# Falsche Codepage in der DOS-Box von WinXP



## fn0rd (30. März 2010)

Nabend,
Habe XP mit SP3.
Letztens hab ich festgestellt, daß ich im Dosfenster keine Umlaute mehr eingeben kann. es erscheint dann z.B. ³ statt ü usw. Ansonsten deutsche Belegung.
chcp sagt "Aktive Codepage: 1252". Wenn ich edit aufrufe, habe ich dann die englische Belegung. In der Registry (HKLM\SYSTEM...\Nls\Codepage) steht aber OEMCP=850 drin.
Das mysteriöse ist: melde ich mich ab und wieder an, funktioniert die DOS box tadellos. chcp zeigt 850, ich kann Umlaute eingeben und sehen und edit funktioniert auch normal. Bis ich den Rechner in den Standbymodus schicke und wieder aufwecke. Danach hab ich in allen Konsolenprogrammen wieder CP 1252 bis zum nächsten Neuanmelden usw.

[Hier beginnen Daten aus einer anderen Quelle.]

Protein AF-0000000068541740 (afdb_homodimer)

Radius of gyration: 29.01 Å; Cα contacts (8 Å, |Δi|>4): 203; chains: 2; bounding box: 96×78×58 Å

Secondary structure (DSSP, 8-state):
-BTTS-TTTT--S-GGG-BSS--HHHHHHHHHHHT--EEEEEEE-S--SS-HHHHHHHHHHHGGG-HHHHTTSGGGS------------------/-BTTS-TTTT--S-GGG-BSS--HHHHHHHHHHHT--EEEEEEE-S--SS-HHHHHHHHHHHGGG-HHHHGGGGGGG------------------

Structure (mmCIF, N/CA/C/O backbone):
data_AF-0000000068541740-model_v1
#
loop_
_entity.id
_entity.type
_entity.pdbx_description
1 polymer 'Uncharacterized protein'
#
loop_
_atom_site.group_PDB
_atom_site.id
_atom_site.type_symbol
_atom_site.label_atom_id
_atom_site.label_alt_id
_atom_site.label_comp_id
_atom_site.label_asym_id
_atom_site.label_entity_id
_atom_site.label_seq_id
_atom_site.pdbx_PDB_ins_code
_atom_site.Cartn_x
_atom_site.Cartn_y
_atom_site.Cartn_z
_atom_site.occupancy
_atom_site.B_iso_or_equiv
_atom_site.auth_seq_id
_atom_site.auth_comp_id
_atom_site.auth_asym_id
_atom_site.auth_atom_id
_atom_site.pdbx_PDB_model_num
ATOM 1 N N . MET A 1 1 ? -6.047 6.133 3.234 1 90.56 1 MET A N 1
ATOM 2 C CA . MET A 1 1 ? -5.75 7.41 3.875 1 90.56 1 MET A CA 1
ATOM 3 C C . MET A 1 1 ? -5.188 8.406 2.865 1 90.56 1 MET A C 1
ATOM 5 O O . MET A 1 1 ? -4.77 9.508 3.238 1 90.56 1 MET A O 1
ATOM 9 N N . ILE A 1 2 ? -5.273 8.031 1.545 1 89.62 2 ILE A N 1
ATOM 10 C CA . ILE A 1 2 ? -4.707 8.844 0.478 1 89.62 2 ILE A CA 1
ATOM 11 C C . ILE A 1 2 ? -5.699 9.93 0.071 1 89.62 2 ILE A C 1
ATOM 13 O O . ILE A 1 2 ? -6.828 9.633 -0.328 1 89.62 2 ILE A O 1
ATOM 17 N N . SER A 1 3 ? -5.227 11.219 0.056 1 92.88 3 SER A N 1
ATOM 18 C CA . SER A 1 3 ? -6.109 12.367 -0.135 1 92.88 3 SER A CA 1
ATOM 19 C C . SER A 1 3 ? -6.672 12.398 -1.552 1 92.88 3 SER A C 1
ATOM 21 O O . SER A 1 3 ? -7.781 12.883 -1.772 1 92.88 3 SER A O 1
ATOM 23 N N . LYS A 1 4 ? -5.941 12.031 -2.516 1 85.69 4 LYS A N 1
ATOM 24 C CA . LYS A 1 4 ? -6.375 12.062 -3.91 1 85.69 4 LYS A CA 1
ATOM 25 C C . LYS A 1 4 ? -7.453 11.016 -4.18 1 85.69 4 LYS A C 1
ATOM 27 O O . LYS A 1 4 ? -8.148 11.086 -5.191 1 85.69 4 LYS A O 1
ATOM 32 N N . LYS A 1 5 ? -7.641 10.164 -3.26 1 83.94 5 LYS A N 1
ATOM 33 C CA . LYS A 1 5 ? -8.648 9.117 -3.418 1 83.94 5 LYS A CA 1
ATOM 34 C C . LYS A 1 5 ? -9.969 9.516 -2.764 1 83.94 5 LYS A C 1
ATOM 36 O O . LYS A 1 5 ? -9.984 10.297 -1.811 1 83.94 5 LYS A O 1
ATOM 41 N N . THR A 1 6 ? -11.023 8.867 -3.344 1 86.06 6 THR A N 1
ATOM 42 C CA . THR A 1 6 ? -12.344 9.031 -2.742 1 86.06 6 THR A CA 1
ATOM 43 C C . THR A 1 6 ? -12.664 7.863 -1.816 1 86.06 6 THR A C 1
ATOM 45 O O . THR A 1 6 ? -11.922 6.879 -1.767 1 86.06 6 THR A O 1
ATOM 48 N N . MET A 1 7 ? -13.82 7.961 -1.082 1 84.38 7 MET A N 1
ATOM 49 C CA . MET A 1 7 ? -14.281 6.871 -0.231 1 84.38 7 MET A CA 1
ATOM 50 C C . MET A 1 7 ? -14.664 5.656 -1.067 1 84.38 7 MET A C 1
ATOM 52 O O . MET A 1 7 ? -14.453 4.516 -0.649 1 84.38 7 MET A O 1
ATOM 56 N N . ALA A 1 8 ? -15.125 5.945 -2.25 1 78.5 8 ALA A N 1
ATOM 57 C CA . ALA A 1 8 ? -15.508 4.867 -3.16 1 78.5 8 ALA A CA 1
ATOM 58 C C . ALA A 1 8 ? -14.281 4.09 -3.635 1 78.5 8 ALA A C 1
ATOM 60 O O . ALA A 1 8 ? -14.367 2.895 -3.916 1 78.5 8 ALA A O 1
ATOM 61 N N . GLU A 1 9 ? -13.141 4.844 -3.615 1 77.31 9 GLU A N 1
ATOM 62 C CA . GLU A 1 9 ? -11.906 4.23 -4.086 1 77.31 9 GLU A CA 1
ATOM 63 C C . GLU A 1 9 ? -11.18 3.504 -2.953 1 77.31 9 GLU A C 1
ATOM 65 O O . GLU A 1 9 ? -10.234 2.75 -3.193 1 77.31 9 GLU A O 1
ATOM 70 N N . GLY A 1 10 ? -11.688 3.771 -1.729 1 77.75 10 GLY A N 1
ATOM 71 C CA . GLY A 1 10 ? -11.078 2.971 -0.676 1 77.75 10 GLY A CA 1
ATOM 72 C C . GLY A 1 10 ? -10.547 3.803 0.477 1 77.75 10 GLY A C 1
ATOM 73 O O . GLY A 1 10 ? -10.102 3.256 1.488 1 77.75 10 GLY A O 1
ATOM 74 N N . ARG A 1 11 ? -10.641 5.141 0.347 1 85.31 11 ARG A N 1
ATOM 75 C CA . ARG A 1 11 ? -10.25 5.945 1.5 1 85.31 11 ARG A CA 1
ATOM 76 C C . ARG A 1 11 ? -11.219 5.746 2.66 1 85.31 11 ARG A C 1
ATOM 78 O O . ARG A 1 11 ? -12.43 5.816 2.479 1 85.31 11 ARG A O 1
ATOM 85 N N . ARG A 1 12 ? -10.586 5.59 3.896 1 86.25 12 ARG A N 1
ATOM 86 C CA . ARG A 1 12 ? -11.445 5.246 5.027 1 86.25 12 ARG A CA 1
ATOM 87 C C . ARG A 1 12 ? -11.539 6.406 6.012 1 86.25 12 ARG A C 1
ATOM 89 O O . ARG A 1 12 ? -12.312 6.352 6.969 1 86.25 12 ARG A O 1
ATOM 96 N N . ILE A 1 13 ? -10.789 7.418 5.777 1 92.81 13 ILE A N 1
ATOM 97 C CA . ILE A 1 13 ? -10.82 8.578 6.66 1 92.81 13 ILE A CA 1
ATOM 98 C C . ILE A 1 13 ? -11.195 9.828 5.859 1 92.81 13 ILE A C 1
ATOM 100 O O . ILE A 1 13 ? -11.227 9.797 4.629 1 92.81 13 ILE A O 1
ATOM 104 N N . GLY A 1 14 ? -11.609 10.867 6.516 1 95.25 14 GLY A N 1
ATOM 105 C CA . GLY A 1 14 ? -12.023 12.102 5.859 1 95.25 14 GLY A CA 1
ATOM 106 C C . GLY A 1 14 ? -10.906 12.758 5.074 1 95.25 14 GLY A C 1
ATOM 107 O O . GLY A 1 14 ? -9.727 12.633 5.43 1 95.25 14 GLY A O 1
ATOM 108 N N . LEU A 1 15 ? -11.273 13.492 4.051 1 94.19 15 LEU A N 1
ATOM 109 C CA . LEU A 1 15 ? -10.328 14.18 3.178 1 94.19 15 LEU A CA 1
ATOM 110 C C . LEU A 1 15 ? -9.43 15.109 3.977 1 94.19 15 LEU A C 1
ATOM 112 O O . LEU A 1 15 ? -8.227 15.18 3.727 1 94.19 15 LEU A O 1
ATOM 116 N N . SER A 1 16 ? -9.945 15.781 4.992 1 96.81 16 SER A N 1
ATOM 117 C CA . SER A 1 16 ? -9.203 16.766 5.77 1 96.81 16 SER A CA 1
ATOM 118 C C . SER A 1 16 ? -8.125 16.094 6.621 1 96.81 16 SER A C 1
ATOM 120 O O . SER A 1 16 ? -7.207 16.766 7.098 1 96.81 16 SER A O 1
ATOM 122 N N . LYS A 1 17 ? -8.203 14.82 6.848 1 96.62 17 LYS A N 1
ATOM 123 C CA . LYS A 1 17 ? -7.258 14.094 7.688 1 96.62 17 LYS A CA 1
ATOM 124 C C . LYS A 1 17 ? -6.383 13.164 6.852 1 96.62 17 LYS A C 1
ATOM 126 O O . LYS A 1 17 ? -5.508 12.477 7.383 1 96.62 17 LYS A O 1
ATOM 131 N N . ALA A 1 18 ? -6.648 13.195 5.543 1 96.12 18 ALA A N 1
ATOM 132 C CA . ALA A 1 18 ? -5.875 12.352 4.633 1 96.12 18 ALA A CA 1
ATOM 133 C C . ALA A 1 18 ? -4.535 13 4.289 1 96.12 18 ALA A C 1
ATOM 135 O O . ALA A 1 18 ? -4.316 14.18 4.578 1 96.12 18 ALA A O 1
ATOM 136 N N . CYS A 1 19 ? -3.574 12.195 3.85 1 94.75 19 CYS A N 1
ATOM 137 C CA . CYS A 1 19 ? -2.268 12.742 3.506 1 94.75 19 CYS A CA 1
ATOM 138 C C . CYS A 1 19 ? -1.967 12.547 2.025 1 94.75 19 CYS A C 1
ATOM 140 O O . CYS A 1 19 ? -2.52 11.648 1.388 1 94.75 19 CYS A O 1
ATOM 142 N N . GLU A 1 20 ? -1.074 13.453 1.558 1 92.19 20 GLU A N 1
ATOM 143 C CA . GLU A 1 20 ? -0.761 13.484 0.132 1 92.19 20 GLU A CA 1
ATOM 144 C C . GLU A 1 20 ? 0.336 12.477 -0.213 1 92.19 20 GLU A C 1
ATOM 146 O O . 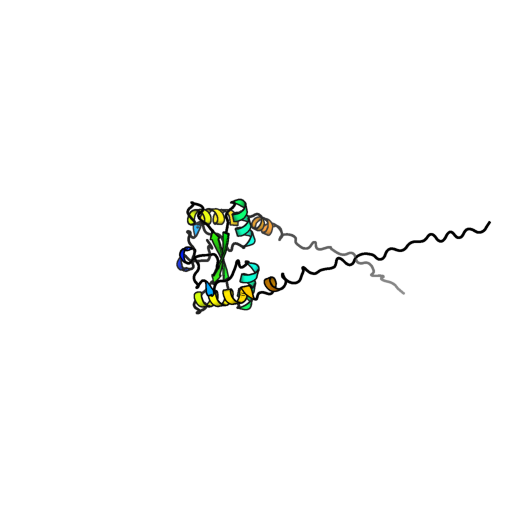GLU A 1 20 ? 1.441 12.547 0.326 1 92.19 20 GLU A O 1
ATOM 151 N N . ASN A 1 21 ? 0.028 11.555 -1.222 1 87.75 21 ASN A N 1
ATOM 152 C CA . ASN A 1 21 ? 0.944 10.664 -1.923 1 87.75 21 ASN A CA 1
ATOM 153 C C . ASN A 1 21 ? 2.014 10.109 -0.987 1 87.75 21 ASN A C 1
ATOM 155 O O . ASN A 1 21 ? 3.209 10.258 -1.245 1 87.75 21 ASN A O 1
ATOM 159 N N . PRO A 1 22 ? 1.621 9.414 0.08 1 91.56 22 PRO A N 1
ATOM 160 C CA . PRO A 1 22 ? 2.627 8.82 0.962 1 91.56 22 PRO A CA 1
ATOM 161 C C . PRO A 1 22 ? 3.43 7.715 0.278 1 91.56 22 PRO A C 1
ATOM 163 O O . PRO A 1 22 ? 2.883 6.957 -0.525 1 91.56 22 PRO A O 1
ATOM 166 N N . THR A 1 23 ? 4.723 7.672 0.628 1 89.25 23 THR A N 1
ATOM 167 C CA . THR A 1 23 ? 5.57 6.605 0.106 1 89.25 23 THR A CA 1
ATOM 168 C C . THR A 1 23 ? 5.629 5.434 1.082 1 89.25 23 THR A C 1
ATOM 170 O O . THR A 1 23 ? 5.309 5.586 2.262 1 89.25 23 THR A O 1
ATOM 173 N N . CYS A 1 24 ? 5.973 4.324 0.627 1 89.69 24 CYS A N 1
ATOM 174 C CA . CYS A 1 24 ? 6.086 3.125 1.451 1 89.69 24 CYS A CA 1
ATOM 175 C C . CYS A 1 24 ? 7.051 3.352 2.609 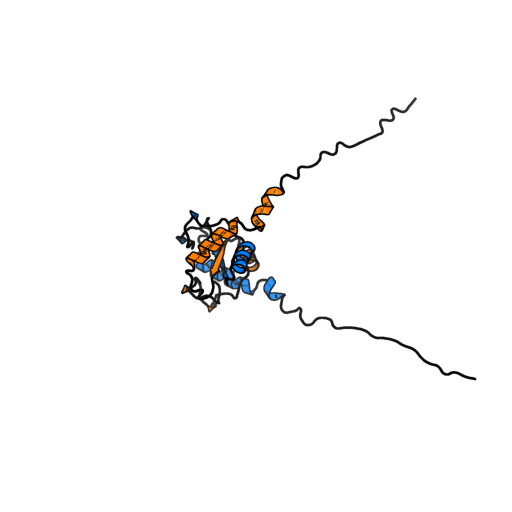1 89.69 24 CYS A C 1
ATOM 177 O O . CYS A 1 24 ? 6.816 2.871 3.721 1 89.69 24 CYS A O 1
ATOM 179 N N . ALA A 1 25 ? 8.125 4.066 2.229 1 91.06 25 ALA A N 1
ATOM 180 C CA . ALA A 1 25 ? 9.141 4.32 3.254 1 91.06 25 ALA A CA 1
ATOM 181 C C . ALA A 1 25 ? 8.578 5.195 4.371 1 91.06 25 ALA A C 1
ATOM 183 O O . ALA A 1 25 ? 8.812 4.934 5.551 1 91.06 25 ALA A O 1
ATOM 184 N N . GLU A 1 26 ? 7.855 6.199 4.004 1 94.44 26 GLU A N 1
ATOM 185 C CA . GLU A 1 26 ? 7.242 7.082 4.988 1 94.44 26 GLU A CA 1
ATOM 186 C C . GLU A 1 26 ? 6.254 6.324 5.871 1 94.44 26 GLU A C 1
ATOM 188 O O . GLU A 1 26 ? 6.301 6.434 7.098 1 94.44 26 GLU A O 1
ATOM 193 N N . ILE A 1 27 ? 5.344 5.594 5.277 1 94.19 27 ILE A N 1
ATOM 194 C CA . ILE A 1 27 ? 4.336 4.824 6 1 94.19 27 ILE A CA 1
ATOM 195 C C . ILE A 1 27 ? 5.02 3.801 6.902 1 94.19 27 ILE A C 1
ATOM 197 O O . ILE A 1 27 ? 4.66 3.658 8.078 1 94.19 27 ILE A O 1
ATOM 201 N N . GLY A 1 28 ? 5.961 3.076 6.293 1 93.12 28 GLY A N 1
ATOM 202 C CA . GLY A 1 28 ? 6.703 2.1 7.074 1 93.12 28 GLY A CA 1
ATOM 203 C C . GLY A 1 28 ? 7.371 2.697 8.297 1 93.12 28 GLY A C 1
ATOM 204 O O . GLY A 1 28 ? 7.297 2.129 9.391 1 93.12 28 GLY A O 1
ATOM 205 N N . ASP A 1 29 ? 8.023 3.807 8.086 1 95.81 29 ASP A N 1
ATOM 206 C CA . ASP A 1 29 ? 8.688 4.473 9.195 1 95.81 29 ASP A CA 1
ATOM 207 C C . ASP A 1 29 ? 7.691 4.875 10.281 1 95.81 29 ASP A C 1
ATOM 209 O O . ASP A 1 29 ? 7.957 4.707 11.469 1 95.81 29 ASP A O 1
ATOM 213 N N . CYS A 1 30 ? 6.562 5.414 9.883 1 95.94 30 CYS A N 1
ATOM 214 C CA . CYS A 1 30 ? 5.539 5.812 10.844 1 95.94 30 CYS A CA 1
ATOM 215 C C . CYS A 1 30 ? 5.012 4.605 11.609 1 95.94 30 CYS A C 1
ATOM 217 O O . CYS A 1 30 ? 4.859 4.66 12.828 1 95.94 30 CYS A O 1
ATOM 219 N N . CYS A 1 31 ? 4.797 3.568 10.922 1 93 31 CYS A N 1
ATOM 220 C CA . CYS A 1 31 ? 4.281 2.359 11.555 1 93 31 CYS A CA 1
ATOM 221 C C . CYS A 1 31 ? 5.305 1.773 12.523 1 93 31 CYS A C 1
ATOM 223 O O . CYS A 1 31 ? 4.949 1.319 13.609 1 93 31 CYS A O 1
ATOM 225 N N . ASN A 1 32 ? 6.512 1.739 12.07 1 93.88 32 ASN A N 1
ATOM 226 C CA . ASN A 1 32 ? 7.57 1.243 12.945 1 93.88 32 ASN A CA 1
ATOM 227 C C . ASN A 1 32 ? 7.684 2.078 14.219 1 93.88 32 ASN A C 1
ATOM 229 O O . ASN A 1 32 ? 7.863 1.533 15.305 1 93.88 32 ASN A O 1
ATOM 233 N N . TYR A 1 33 ? 7.664 3.338 14.047 1 94.94 33 TYR A N 1
ATOM 234 C CA . TYR A 1 33 ? 7.691 4.25 15.188 1 94.94 33 TYR A CA 1
ATOM 235 C C . TYR A 1 33 ? 6.566 3.936 16.172 1 94.94 33 TYR A C 1
ATOM 237 O O . TYR A 1 33 ? 6.777 3.934 17.391 1 94.94 33 TYR A O 1
ATOM 245 N N . LEU A 1 34 ? 5.367 3.564 15.625 1 90.62 34 LEU A N 1
ATOM 246 C CA . LEU A 1 34 ? 4.195 3.279 16.438 1 90.62 34 LEU A CA 1
ATOM 247 C C . LEU A 1 34 ? 4.156 1.811 16.844 1 90.62 34 LEU A C 1
ATOM 249 O O . LEU A 1 34 ? 3.266 1.389 17.594 1 90.62 34 LEU A O 1
ATOM 253 N N . LYS A 1 35 ? 5.102 1.063 16.328 1 90.12 35 LYS A N 1
ATOM 254 C CA . LYS A 1 35 ? 5.168 -0.369 16.594 1 90.12 35 LYS A CA 1
ATOM 255 C C . LYS A 1 35 ? 3.893 -1.075 16.156 1 90.12 35 LYS A C 1
ATOM 257 O O . LYS A 1 35 ? 3.311 -1.856 16.906 1 90.12 35 LYS A O 1
ATOM 262 N N . LEU A 1 36 ? 3.525 -0.691 14.93 1 86.94 36 LEU A N 1
ATOM 263 C CA . LEU A 1 36 ? 2.322 -1.26 14.336 1 86.94 36 LEU A CA 1
ATOM 264 C C . LEU A 1 36 ? 2.676 -2.197 13.18 1 86.94 36 LEU A C 1
ATOM 266 O O . LEU A 1 36 ? 3.303 -1.78 12.203 1 86.94 36 LEU A O 1
ATOM 270 N N . PRO A 1 37 ? 2.328 -3.449 13.414 1 85.31 37 PRO A N 1
ATOM 271 C CA . PRO A 1 37 ? 2.486 -4.297 12.227 1 85.31 37 PRO A CA 1
ATOM 272 C C . PRO A 1 37 ? 1.584 -3.869 11.07 1 85.31 37 PRO A C 1
ATOM 274 O O . PRO A 1 37 ? 0.415 -3.539 11.289 1 85.31 37 PRO A O 1
ATOM 277 N N . PHE A 1 38 ? 2.131 -3.812 9.859 1 86 38 PHE A N 1
ATOM 278 C CA . PHE A 1 38 ? 1.354 -3.318 8.727 1 86 38 PHE A CA 1
ATOM 279 C C . PHE A 1 38 ? 1.688 -4.098 7.457 1 86 38 PHE A C 1
ATOM 281 O O . PHE A 1 38 ? 2.701 -4.793 7.398 1 86 38 PHE A O 1
ATOM 288 N N . ALA A 1 39 ? 0.768 -4.051 6.559 1 85.25 39 ALA A N 1
ATOM 289 C CA . ALA A 1 39 ? 0.937 -4.555 5.199 1 85.25 39 ALA A CA 1
ATOM 290 C C . ALA A 1 39 ? 0.607 -3.477 4.172 1 85.25 39 ALA A C 1
ATOM 292 O O . ALA A 1 39 ? -0.142 -2.541 4.461 1 85.25 39 ALA A O 1
ATOM 293 N N . ILE A 1 40 ? 1.193 -3.658 3.012 1 86.06 40 ILE A N 1
ATOM 294 C CA . ILE A 1 40 ? 0.996 -2.678 1.95 1 86.06 40 ILE A CA 1
ATOM 295 C C . ILE A 1 40 ? -0 -3.217 0.927 1 86.06 40 ILE A C 1
ATOM 297 O O . ILE A 1 40 ? 0.086 -4.379 0.521 1 86.06 40 ILE A O 1
ATOM 301 N N . GLU A 1 41 ? -0.934 -2.318 0.631 1 85.38 41 GLU A N 1
ATOM 302 C CA . GLU A 1 41 ? -1.905 -2.617 -0.417 1 85.38 41 GLU A CA 1
ATOM 303 C C . GLU A 1 41 ? -1.836 -1.589 -1.542 1 85.38 41 GLU A C 1
ATOM 305 O O . GLU A 1 41 ? -1.331 -0.481 -1.349 1 85.38 41 GLU A O 1
ATOM 310 N N . VAL A 1 42 ? -2.174 -2.061 -2.713 1 84.5 42 VAL A N 1
ATOM 311 C CA . VAL A 1 42 ? -2.123 -1.174 -3.871 1 84.5 42 VAL A CA 1
ATOM 312 C C . VAL A 1 42 ? -3.539 -0.771 -4.277 1 84.5 42 VAL A C 1
ATOM 314 O O . VAL A 1 42 ? -4.465 -1.583 -4.211 1 84.5 42 VAL A O 1
ATOM 317 N N . MET A 1 43 ? -3.658 0.479 -4.57 1 82.44 43 MET A N 1
ATOM 318 C CA . MET A 1 43 ? -4.883 1.002 -5.164 1 82.44 43 MET A CA 1
ATOM 319 C C . MET A 1 43 ? -4.617 1.555 -6.559 1 82.44 43 MET A C 1
ATOM 321 O O . MET A 1 43 ? -3.701 2.355 -6.75 1 82.44 43 MET A O 1
ATOM 325 N N . PHE A 1 44 ? -5.441 1.085 -7.457 1 81.56 44 PHE A N 1
ATOM 326 C CA . PHE A 1 44 ? -5.32 1.58 -8.82 1 81.56 44 PHE A CA 1
ATOM 327 C C . PHE A 1 44 ? -6.16 2.836 -9.023 1 81.56 44 PHE A C 1
ATOM 329 O O . PHE A 1 44 ? -7.305 2.898 -8.578 1 81.56 44 PHE A O 1
ATOM 336 N N . ILE A 1 45 ? -5.523 3.781 -9.539 1 76.62 45 ILE A N 1
ATOM 337 C CA . ILE A 1 45 ? -6.145 5.094 -9.68 1 76.62 45 ILE A CA 1
ATOM 338 C C . ILE A 1 45 ? -6.719 5.242 -11.086 1 76.62 45 ILE A C 1
ATOM 340 O O . ILE A 1 45 ? -6.086 4.848 -12.07 1 76.62 45 ILE A O 1
ATOM 344 N N . GLY A 1 46 ? -7.852 5.93 -11.172 1 70 46 GLY A N 1
ATOM 345 C CA . GLY A 1 46 ? -8.359 6.316 -12.477 1 70 46 GLY A CA 1
ATOM 346 C C . GLY A 1 46 ? -9.398 5.352 -13.023 1 70 46 GLY A C 1
ATOM 347 O O . GLY A 1 46 ? -9.945 4.531 -12.281 1 70 46 GLY A O 1
ATOM 348 N N . ASP A 1 47 ? -9.906 5.684 -14.203 1 68.62 47 ASP A N 1
ATOM 349 C CA . ASP A 1 47 ? -10.953 4.945 -14.906 1 68.62 47 ASP A CA 1
ATOM 350 C C . ASP A 1 47 ? -10.352 4.023 -15.969 1 68.62 47 ASP A C 1
ATOM 352 O O . ASP A 1 47 ? -10.133 4.441 -17.109 1 68.62 47 ASP A O 1
ATOM 356 N N . TYR A 1 48 ? -9.586 3.242 -15.672 1 63.31 48 TYR A N 1
ATOM 357 C CA . TYR A 1 48 ? -8.969 2.41 -16.703 1 63.31 48 TYR A CA 1
ATOM 358 C C . TYR A 1 48 ? -9.992 1.456 -17.312 1 63.31 48 TYR A C 1
ATOM 360 O O . TYR A 1 48 ? -9.703 0.78 -18.297 1 63.31 48 TYR A O 1
ATOM 368 N N . GLY A 1 49 ? -11.039 1.794 -17.266 1 63.12 49 GLY A N 1
ATOM 369 C CA . GLY A 1 49 ? -12.023 0.959 -17.922 1 63.12 49 GLY A CA 1
ATOM 370 C C . GLY A 1 49 ? -12.008 -0.481 -17.453 1 63.12 49 GLY A C 1
ATOM 371 O O . GLY A 1 49 ? -12.883 -1.271 -17.812 1 63.12 49 GLY A O 1
ATOM 372 N N . VAL A 1 50 ? -10.93 -0.909 -16.891 1 68.06 50 VAL A N 1
ATOM 373 C CA . VAL A 1 50 ? -10.852 -2.291 -16.422 1 68.06 50 VAL A CA 1
ATOM 374 C C . VAL A 1 50 ? -11.281 -2.375 -14.961 1 68.06 50 VAL A C 1
ATOM 376 O O . VAL A 1 50 ? -11.156 -1.404 -14.211 1 68.06 50 VAL A O 1
ATOM 379 N N . GLU A 1 51 ? -11.844 -3.514 -14.711 1 77.94 51 GLU A N 1
ATOM 380 C CA . GLU A 1 51 ? -12.258 -3.797 -13.344 1 77.94 51 GLU A CA 1
ATOM 381 C C . GLU A 1 51 ? -11.055 -3.834 -12.398 1 77.94 51 GLU A C 1
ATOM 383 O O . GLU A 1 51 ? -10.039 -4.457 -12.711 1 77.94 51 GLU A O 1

Bin mit meinem Latein ziemlich am Ende. Weiß jemand von Euch vielleicht, woran das noch liegen könnte?


----------



## fn0rd (21. April 2010)

Keiner eine Ahnung?


----------



## fn0rd (3. Juli 2010)

Scheinbar zu kompliziert


----------



## ComFreek (3. Juli 2010)

Dreifachposts sind nicht erwünscht!!

Ich weiß jetzt nicht, woran es liegt, aber wozu brauchst du Umlaute?


----------